Researchers Look at Ultrasonography, Biomarkers, Gene Expression

By News Staff
11/22/2005

Screening for ovarian cancer using a transvaginal ultrasound or CA-125 protein test may detect the disease but also can produce many false positives, reports a National Cancer Institute study published in the November American Journal of Obstetrics and Gynecology. The upshot: an increased likelihood of unnecessary surgery.

The study is part of the NCI's Prostate, Lung, Colorectal and Ovarian Cancer Screening Trial, known as PLCO, and analyzed baseline findings for women enrolled between 1993 and 2001. The long-term goal of the PLCO trial is to determine if screening with TVU and CA-125 decreases ovarian cancer mortality in women ages 55 to 74.

You can read the study abstract for free online.

Of the 28,816 healthy women who participated in the screening, 1,338, or 4.7 percent, had an abnormal TVU, and 402, or 1.4 percent, had an abnormal CA-125 blood test. Thirty-four women had abnormal results from both tests.

Women with abnormal results from one or both tests were administered a variety of diagnostic procedures to discover if the cancer was indeed present. Of that group, 570 women underwent surgery. All told, 29 tumors -- 20 of which were invasive -- were detected among women with abnormal screening results. Thus, 541 women had surgery but did not have cancer.

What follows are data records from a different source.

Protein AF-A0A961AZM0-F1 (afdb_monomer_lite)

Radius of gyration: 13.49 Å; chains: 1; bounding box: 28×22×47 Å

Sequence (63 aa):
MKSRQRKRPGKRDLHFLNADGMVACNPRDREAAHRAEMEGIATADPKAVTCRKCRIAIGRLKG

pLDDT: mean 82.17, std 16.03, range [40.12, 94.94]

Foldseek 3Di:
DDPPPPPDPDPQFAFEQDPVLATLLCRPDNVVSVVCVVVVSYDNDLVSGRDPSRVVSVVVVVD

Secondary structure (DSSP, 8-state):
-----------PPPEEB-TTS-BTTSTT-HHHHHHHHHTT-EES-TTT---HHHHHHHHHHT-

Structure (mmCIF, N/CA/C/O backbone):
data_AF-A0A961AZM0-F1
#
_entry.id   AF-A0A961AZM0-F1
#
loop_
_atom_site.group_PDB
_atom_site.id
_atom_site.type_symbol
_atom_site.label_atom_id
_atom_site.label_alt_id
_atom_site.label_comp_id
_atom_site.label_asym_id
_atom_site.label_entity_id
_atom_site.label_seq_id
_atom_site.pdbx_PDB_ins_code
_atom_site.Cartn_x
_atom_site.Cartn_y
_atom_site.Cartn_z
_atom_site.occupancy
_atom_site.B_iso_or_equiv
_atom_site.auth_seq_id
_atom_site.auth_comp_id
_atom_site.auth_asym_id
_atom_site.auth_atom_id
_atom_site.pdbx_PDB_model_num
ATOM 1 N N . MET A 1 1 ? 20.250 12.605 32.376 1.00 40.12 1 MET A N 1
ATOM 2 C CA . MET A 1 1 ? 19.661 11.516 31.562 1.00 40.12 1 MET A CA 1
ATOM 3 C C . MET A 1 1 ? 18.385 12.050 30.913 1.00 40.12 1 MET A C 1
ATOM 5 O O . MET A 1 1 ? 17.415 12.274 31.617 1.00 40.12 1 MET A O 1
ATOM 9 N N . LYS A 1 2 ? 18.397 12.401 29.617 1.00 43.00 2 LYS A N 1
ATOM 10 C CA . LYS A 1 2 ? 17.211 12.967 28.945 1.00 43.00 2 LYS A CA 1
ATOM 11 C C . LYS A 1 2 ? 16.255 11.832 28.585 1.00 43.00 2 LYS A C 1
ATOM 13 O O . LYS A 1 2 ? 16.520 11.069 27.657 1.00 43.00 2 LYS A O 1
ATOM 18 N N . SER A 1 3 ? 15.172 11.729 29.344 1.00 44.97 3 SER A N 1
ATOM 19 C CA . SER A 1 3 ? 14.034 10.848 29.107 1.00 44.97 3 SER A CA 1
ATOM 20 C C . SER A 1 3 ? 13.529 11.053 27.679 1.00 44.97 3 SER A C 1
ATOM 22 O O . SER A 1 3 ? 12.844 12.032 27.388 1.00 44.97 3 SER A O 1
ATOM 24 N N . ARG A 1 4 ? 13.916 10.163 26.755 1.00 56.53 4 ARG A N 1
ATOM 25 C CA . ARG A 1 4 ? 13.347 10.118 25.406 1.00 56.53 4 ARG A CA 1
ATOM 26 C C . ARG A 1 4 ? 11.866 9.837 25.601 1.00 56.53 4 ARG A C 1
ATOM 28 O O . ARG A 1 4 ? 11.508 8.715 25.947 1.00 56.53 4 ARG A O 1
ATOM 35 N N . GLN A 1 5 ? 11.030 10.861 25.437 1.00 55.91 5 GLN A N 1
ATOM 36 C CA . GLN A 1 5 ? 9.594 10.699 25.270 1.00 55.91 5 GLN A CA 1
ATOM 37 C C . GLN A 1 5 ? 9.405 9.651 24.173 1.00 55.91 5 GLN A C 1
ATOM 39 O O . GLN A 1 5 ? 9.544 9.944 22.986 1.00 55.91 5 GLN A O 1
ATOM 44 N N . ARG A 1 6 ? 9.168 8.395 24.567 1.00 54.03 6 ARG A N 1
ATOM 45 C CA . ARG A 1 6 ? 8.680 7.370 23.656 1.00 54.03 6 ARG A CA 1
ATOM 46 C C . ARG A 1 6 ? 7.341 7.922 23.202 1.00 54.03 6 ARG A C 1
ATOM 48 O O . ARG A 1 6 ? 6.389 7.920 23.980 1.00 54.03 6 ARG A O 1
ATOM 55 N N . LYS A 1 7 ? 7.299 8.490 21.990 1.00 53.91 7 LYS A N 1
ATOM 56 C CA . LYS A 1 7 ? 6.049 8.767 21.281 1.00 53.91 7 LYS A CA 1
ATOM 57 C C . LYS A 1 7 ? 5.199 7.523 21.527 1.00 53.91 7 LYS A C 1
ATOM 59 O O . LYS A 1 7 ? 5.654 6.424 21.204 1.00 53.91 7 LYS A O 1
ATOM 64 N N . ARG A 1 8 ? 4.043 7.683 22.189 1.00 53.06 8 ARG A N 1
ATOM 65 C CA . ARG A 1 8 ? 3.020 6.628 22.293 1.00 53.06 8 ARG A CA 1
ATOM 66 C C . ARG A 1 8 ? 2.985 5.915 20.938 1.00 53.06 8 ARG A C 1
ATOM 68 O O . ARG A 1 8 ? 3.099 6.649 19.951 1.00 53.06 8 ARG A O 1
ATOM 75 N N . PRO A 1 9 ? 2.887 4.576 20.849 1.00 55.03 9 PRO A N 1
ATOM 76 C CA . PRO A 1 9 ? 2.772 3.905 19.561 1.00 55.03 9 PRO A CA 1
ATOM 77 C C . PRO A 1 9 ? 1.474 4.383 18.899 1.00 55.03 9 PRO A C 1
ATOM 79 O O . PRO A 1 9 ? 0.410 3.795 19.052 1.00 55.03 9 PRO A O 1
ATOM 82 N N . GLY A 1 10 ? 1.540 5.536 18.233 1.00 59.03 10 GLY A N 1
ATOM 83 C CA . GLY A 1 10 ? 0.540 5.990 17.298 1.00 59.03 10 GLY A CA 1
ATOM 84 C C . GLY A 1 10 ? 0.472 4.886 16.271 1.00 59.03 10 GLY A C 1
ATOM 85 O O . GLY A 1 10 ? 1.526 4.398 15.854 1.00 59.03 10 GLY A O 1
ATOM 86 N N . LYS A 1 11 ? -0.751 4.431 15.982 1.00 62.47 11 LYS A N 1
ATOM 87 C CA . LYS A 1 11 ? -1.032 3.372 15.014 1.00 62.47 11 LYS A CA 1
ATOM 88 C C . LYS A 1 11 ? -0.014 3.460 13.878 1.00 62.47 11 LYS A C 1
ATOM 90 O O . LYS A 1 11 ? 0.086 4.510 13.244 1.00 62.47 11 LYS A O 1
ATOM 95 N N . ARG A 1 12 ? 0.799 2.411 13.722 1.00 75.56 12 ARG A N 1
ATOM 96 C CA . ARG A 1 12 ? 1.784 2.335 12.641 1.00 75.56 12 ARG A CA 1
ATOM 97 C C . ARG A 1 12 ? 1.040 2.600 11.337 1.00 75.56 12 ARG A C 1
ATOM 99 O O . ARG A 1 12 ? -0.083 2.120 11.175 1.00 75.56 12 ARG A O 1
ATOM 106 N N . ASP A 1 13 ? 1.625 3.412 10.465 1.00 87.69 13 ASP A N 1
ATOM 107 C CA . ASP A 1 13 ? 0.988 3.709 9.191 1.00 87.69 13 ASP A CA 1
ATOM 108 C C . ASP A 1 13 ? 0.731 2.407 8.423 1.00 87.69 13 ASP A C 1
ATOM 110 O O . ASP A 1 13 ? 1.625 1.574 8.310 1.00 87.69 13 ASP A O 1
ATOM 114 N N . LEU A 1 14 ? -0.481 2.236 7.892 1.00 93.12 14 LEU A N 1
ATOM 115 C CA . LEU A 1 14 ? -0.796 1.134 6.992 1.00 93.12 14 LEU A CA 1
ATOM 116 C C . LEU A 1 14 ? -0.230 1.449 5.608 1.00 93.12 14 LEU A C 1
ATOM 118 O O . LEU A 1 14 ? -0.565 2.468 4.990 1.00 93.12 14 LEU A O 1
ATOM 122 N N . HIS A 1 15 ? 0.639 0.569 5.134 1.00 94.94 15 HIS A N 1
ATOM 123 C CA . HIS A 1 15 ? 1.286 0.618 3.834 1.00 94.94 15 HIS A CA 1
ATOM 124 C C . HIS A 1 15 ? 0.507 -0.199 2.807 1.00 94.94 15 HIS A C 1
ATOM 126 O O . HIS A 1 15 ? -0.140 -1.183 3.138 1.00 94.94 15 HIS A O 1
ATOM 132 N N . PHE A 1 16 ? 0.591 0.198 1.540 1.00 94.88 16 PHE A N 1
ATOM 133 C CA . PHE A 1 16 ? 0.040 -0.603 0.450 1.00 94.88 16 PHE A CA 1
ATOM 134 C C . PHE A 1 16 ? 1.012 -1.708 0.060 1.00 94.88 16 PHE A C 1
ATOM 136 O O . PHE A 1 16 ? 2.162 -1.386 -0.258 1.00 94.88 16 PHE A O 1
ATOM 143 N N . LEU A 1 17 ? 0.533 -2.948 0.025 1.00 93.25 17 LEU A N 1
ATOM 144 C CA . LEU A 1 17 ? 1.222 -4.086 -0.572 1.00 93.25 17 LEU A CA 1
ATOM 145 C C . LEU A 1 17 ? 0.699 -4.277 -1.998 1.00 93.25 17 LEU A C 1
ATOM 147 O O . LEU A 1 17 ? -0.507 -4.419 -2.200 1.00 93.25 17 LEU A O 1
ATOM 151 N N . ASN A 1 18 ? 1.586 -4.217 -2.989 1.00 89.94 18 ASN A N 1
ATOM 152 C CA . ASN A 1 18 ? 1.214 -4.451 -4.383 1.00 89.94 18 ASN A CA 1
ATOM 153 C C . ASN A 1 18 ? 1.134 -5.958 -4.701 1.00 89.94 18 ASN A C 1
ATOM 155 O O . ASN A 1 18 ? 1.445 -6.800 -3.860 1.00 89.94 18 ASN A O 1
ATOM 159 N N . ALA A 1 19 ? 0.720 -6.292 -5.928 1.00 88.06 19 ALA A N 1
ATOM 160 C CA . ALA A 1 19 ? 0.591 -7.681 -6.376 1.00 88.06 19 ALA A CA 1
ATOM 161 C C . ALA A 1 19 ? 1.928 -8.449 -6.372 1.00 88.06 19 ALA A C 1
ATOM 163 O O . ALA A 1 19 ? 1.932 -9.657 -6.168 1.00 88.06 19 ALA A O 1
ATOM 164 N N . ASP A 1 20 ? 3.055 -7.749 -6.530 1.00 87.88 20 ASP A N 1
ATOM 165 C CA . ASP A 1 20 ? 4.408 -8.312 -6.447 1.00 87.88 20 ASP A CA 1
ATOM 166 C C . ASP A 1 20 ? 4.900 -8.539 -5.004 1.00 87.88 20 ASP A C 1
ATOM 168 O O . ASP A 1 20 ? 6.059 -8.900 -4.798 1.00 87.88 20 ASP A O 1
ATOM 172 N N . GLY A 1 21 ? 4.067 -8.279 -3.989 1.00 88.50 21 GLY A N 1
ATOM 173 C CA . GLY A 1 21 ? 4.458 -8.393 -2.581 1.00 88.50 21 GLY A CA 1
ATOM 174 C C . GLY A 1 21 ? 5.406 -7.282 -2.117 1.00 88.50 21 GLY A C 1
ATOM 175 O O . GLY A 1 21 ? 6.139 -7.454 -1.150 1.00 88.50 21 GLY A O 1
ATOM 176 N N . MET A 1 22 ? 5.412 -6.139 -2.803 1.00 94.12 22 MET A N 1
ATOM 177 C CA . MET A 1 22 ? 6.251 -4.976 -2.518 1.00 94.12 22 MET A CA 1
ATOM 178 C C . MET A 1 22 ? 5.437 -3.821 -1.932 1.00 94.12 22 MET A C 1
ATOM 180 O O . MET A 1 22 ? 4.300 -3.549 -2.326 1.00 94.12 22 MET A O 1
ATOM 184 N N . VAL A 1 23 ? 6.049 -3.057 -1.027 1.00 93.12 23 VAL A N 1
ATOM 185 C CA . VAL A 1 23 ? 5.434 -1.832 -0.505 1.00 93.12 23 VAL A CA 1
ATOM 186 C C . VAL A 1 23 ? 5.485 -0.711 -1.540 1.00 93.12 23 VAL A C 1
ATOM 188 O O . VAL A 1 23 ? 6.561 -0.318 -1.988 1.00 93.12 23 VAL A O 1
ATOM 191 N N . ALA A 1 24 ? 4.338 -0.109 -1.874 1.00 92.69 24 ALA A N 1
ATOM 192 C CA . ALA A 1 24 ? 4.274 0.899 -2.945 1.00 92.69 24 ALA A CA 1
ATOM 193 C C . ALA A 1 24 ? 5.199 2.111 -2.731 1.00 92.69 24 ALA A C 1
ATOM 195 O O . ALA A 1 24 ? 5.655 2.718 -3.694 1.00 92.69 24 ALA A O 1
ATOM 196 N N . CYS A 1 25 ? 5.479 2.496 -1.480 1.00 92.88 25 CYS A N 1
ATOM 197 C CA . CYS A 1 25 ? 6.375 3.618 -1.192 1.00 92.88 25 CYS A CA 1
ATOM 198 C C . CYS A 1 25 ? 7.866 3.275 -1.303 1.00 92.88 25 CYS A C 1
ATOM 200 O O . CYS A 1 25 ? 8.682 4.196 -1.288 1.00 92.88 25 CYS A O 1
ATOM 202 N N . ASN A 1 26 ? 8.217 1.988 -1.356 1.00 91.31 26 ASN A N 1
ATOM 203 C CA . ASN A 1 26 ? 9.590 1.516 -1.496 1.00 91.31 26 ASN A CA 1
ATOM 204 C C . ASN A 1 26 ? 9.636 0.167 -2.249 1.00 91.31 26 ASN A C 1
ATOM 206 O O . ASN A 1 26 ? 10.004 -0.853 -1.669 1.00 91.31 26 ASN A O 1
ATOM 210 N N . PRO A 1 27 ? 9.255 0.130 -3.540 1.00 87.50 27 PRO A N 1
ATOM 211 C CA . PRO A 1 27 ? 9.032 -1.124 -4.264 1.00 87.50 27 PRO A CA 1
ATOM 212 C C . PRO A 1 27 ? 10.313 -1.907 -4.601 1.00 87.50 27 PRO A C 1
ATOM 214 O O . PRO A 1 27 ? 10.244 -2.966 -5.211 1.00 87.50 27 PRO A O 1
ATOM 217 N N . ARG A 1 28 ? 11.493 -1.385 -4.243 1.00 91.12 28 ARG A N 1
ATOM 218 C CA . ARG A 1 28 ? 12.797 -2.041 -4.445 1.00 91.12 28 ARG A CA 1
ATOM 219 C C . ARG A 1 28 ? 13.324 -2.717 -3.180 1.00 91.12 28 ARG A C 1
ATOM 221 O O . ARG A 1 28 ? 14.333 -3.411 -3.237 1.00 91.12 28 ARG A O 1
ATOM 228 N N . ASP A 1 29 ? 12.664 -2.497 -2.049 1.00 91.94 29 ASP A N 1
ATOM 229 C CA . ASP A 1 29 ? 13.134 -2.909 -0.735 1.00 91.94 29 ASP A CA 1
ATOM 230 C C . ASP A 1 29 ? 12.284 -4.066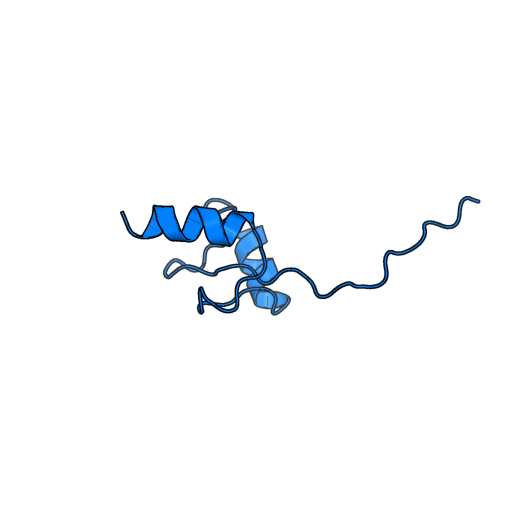 -0.214 1.00 91.94 29 ASP A C 1
ATOM 232 O O . ASP A 1 29 ? 11.199 -3.893 0.351 1.00 91.94 29 ASP A O 1
ATOM 236 N N . ARG A 1 30 ? 12.790 -5.275 -0.459 1.00 90.44 30 ARG A N 1
ATOM 237 C CA . ARG A 1 30 ? 12.130 -6.519 -0.057 1.00 90.44 30 ARG A CA 1
ATOM 238 C C . ARG A 1 30 ? 12.078 -6.678 1.459 1.00 90.44 30 ARG A C 1
ATOM 240 O O . ARG A 1 30 ? 11.107 -7.228 1.963 1.00 90.44 30 ARG A O 1
ATOM 247 N N . GLU A 1 31 ? 13.075 -6.176 2.189 1.00 92.62 31 GLU A N 1
ATOM 248 C CA . GLU A 1 31 ? 13.076 -6.235 3.654 1.00 92.62 31 GLU A CA 1
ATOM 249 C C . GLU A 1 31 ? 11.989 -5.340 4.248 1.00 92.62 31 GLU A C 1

"Ovarian cancer is a disease that is often fatal, and both patients and physicians are anxious to find ways to detect it at an earlier, more curable stage," said study co-author Saundra Buys, M.D., of the University of Utah, Salt Lake City, in an NCI news release. "However, the results from the initial year of screening show that TVU and CA-125 cannot currently be recommended for widespread use in the general population. Future results from the additional PLCO screenings and subsequent follow-up will be needed before a final assessment of this screening strategy can be made."

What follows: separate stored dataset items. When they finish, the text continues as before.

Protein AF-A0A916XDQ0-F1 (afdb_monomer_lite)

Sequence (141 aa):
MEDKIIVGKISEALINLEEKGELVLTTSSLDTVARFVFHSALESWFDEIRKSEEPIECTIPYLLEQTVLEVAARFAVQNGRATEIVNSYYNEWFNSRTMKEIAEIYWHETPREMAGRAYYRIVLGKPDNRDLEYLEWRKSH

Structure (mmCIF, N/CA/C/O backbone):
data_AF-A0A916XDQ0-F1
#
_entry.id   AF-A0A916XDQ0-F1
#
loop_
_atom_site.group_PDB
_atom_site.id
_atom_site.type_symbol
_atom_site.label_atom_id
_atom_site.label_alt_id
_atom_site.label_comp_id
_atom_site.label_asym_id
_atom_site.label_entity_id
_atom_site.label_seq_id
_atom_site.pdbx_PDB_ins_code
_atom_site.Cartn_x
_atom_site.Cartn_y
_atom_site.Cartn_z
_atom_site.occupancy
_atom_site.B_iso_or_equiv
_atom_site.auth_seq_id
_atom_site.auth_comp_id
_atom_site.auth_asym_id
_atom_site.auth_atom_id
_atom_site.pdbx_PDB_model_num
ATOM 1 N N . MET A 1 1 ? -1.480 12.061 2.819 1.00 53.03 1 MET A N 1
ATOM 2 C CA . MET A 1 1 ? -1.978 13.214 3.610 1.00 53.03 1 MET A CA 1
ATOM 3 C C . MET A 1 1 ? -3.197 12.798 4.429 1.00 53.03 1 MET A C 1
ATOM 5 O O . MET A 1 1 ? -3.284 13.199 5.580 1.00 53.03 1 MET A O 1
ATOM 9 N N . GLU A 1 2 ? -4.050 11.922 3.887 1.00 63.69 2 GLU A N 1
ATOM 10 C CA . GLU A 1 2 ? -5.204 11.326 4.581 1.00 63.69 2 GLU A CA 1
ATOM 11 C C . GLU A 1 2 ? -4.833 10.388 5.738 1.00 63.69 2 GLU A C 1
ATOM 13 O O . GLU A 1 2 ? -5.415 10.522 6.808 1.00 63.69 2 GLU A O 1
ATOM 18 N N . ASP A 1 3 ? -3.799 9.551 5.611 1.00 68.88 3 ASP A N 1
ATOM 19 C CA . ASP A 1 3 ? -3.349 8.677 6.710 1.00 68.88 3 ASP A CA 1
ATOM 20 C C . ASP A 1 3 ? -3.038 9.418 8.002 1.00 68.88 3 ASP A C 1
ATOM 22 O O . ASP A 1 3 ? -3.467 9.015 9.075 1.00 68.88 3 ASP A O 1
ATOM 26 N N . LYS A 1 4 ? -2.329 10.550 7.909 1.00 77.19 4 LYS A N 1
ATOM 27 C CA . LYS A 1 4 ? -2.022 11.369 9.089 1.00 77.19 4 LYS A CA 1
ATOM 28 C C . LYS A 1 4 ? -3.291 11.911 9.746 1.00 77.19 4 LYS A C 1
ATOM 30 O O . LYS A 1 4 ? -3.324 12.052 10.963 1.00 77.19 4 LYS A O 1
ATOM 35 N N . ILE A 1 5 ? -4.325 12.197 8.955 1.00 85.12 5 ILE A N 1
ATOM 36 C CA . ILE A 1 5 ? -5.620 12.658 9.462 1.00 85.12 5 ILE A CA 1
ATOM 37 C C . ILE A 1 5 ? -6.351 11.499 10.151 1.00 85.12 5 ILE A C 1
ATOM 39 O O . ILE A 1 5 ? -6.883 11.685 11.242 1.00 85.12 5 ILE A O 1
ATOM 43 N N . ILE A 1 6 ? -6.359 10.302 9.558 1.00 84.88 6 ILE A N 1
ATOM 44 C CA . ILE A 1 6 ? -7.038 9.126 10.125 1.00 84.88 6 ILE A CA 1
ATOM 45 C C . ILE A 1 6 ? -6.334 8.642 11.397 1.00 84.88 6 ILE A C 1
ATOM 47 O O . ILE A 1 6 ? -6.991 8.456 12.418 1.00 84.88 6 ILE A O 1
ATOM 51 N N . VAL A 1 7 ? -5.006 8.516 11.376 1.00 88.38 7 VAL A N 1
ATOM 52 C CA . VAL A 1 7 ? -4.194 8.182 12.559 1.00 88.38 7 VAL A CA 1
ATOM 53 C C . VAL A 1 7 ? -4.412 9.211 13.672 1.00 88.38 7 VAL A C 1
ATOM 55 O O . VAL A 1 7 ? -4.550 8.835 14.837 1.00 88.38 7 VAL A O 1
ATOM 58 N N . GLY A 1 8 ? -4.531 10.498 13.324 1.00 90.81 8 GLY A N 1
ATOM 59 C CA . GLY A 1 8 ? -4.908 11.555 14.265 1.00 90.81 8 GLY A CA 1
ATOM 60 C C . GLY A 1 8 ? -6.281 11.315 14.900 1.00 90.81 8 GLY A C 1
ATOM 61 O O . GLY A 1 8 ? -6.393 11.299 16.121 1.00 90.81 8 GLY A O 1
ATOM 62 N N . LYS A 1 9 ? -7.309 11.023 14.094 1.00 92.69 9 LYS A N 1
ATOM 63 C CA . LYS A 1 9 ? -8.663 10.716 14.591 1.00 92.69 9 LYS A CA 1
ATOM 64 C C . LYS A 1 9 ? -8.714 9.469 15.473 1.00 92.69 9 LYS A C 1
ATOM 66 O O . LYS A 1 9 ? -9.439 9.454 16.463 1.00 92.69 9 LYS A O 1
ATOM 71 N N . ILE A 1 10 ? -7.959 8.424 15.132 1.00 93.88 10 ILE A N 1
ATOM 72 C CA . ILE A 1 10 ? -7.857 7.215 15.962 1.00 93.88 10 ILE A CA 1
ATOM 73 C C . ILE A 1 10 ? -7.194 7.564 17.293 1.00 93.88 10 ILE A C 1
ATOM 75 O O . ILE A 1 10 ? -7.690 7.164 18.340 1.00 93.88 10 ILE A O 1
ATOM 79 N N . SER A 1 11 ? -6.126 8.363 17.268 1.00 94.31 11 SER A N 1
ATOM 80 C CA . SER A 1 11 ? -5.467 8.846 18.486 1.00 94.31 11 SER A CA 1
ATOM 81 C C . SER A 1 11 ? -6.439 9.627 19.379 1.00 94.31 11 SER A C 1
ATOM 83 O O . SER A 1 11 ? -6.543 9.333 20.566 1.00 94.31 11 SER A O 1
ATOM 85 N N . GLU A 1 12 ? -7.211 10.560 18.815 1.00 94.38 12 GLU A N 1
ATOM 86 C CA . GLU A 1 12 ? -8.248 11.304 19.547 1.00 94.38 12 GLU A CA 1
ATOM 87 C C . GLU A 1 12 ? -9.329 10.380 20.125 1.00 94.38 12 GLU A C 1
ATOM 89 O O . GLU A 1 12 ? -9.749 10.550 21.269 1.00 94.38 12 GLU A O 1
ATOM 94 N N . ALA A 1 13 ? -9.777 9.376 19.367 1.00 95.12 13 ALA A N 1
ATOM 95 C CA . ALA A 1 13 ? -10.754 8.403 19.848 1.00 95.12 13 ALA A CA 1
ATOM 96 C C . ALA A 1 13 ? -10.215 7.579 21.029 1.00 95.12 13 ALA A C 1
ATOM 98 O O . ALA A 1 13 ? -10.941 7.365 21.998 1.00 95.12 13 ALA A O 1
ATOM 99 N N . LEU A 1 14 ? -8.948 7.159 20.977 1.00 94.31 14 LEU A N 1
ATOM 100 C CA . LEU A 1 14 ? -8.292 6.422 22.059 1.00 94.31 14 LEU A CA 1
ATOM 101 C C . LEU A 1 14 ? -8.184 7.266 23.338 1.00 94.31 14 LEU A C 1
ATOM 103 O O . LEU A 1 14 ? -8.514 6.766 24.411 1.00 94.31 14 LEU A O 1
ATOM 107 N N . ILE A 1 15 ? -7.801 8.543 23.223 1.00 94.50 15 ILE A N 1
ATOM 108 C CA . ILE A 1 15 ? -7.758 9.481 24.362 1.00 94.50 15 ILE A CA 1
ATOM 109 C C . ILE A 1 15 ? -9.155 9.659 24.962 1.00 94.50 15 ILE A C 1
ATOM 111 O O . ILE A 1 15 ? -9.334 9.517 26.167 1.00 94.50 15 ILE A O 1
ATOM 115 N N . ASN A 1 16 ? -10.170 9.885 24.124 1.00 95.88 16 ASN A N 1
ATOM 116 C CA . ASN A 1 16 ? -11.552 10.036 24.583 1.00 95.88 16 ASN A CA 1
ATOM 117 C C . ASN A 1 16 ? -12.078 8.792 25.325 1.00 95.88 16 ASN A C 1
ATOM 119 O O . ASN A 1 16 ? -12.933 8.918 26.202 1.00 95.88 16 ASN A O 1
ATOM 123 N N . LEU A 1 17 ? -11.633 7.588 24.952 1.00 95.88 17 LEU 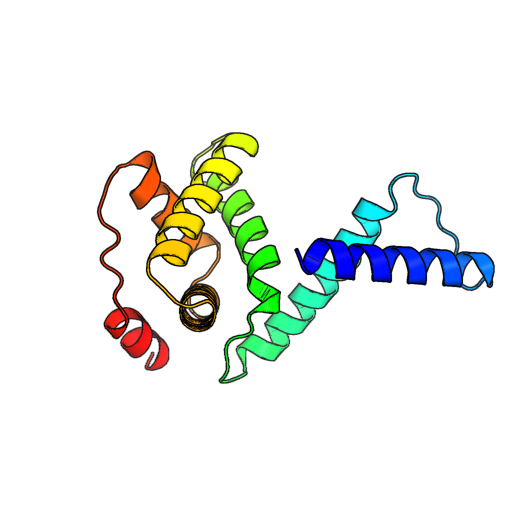A N 1
ATOM 124 C CA . LEU A 1 17 ? -11.995 6.349 25.649 1.00 95.88 17 LEU A CA 1
ATOM 125 C C . LEU A 1 17 ? -11.275 6.221 26.995 1.00 95.88 17 LEU A C 1
ATOM 127 O O . 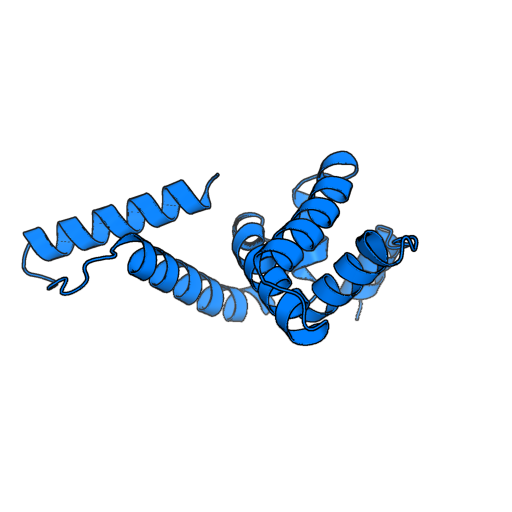LEU A 1 17 ? -11.887 5.774 27.965 1.00 95.88 17 LEU A O 1
ATOM 131 N N . GLU A 1 18 ? -10.015 6.653 27.075 1.00 94.88 18 GLU A N 1
ATOM 132 C CA . GLU A 1 18 ? -9.274 6.712 28.336 1.00 94.88 18 GLU A CA 1
ATOM 133 C C . GLU A 1 18 ? -9.890 7.715 29.320 1.00 94.88 18 GLU A C 1
ATOM 135 O O . GLU A 1 18 ? -10.131 7.373 30.476 1.00 94.88 18 GLU A O 1
ATOM 140 N N . GLU A 1 19 ? -10.248 8.916 28.857 1.00 95.44 19 GLU A N 1
ATOM 141 C CA . GLU A 1 19 ? -10.903 9.939 29.687 1.00 95.44 19 GLU A CA 1
ATOM 142 C C . GLU A 1 19 ? -12.253 9.476 30.257 1.00 95.44 19 GLU A C 1
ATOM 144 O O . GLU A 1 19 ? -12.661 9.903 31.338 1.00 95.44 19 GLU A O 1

To help women recognize the warning signs and symptoms of ovarian cancer, the PLCO team has created an online fact sheet.

In related news, another new study posits that ovarian tumors classified as serous borderline or low malignant potential may not be harbingers of aggressive ovarian cancer but may, in fact, be part of a different class of tumors.

The study was conducted by researchers from the NCI, Dana-Farber Cancer Institute in Boston and M.D. Anderson Cancer Center in Houston using a gene expression technique that reveals which genes are turned off or on in a cell. The researchers detected differences between the gene expression profiles of LMP tumors and high-grade ovarian tumors, suggesting that serous low-grade ovarian tumors are more similar to LMP tumors than to serous high-grade ovarian tumors.

"Patients with serous low-grade or high-grade ovarian tumors currently receive the same treatment, which is surgery followed by chemotherapy. However, the finding that low-grade tumors are more similar to LMP tumors has significant therapeutic implications," said Michael Birrer, M.D., Ph.D., study leader and head of the Molecular Mechanism Section at NCI, in a Nov. 15 news release about the study. "Women with low-grade invasive tumors may benefit from therapies that are different from those given to patients with high-grade tumors. Furthermore, the biochemical pathways identified in this study may provide targets for more rational therapies for these different tumor types."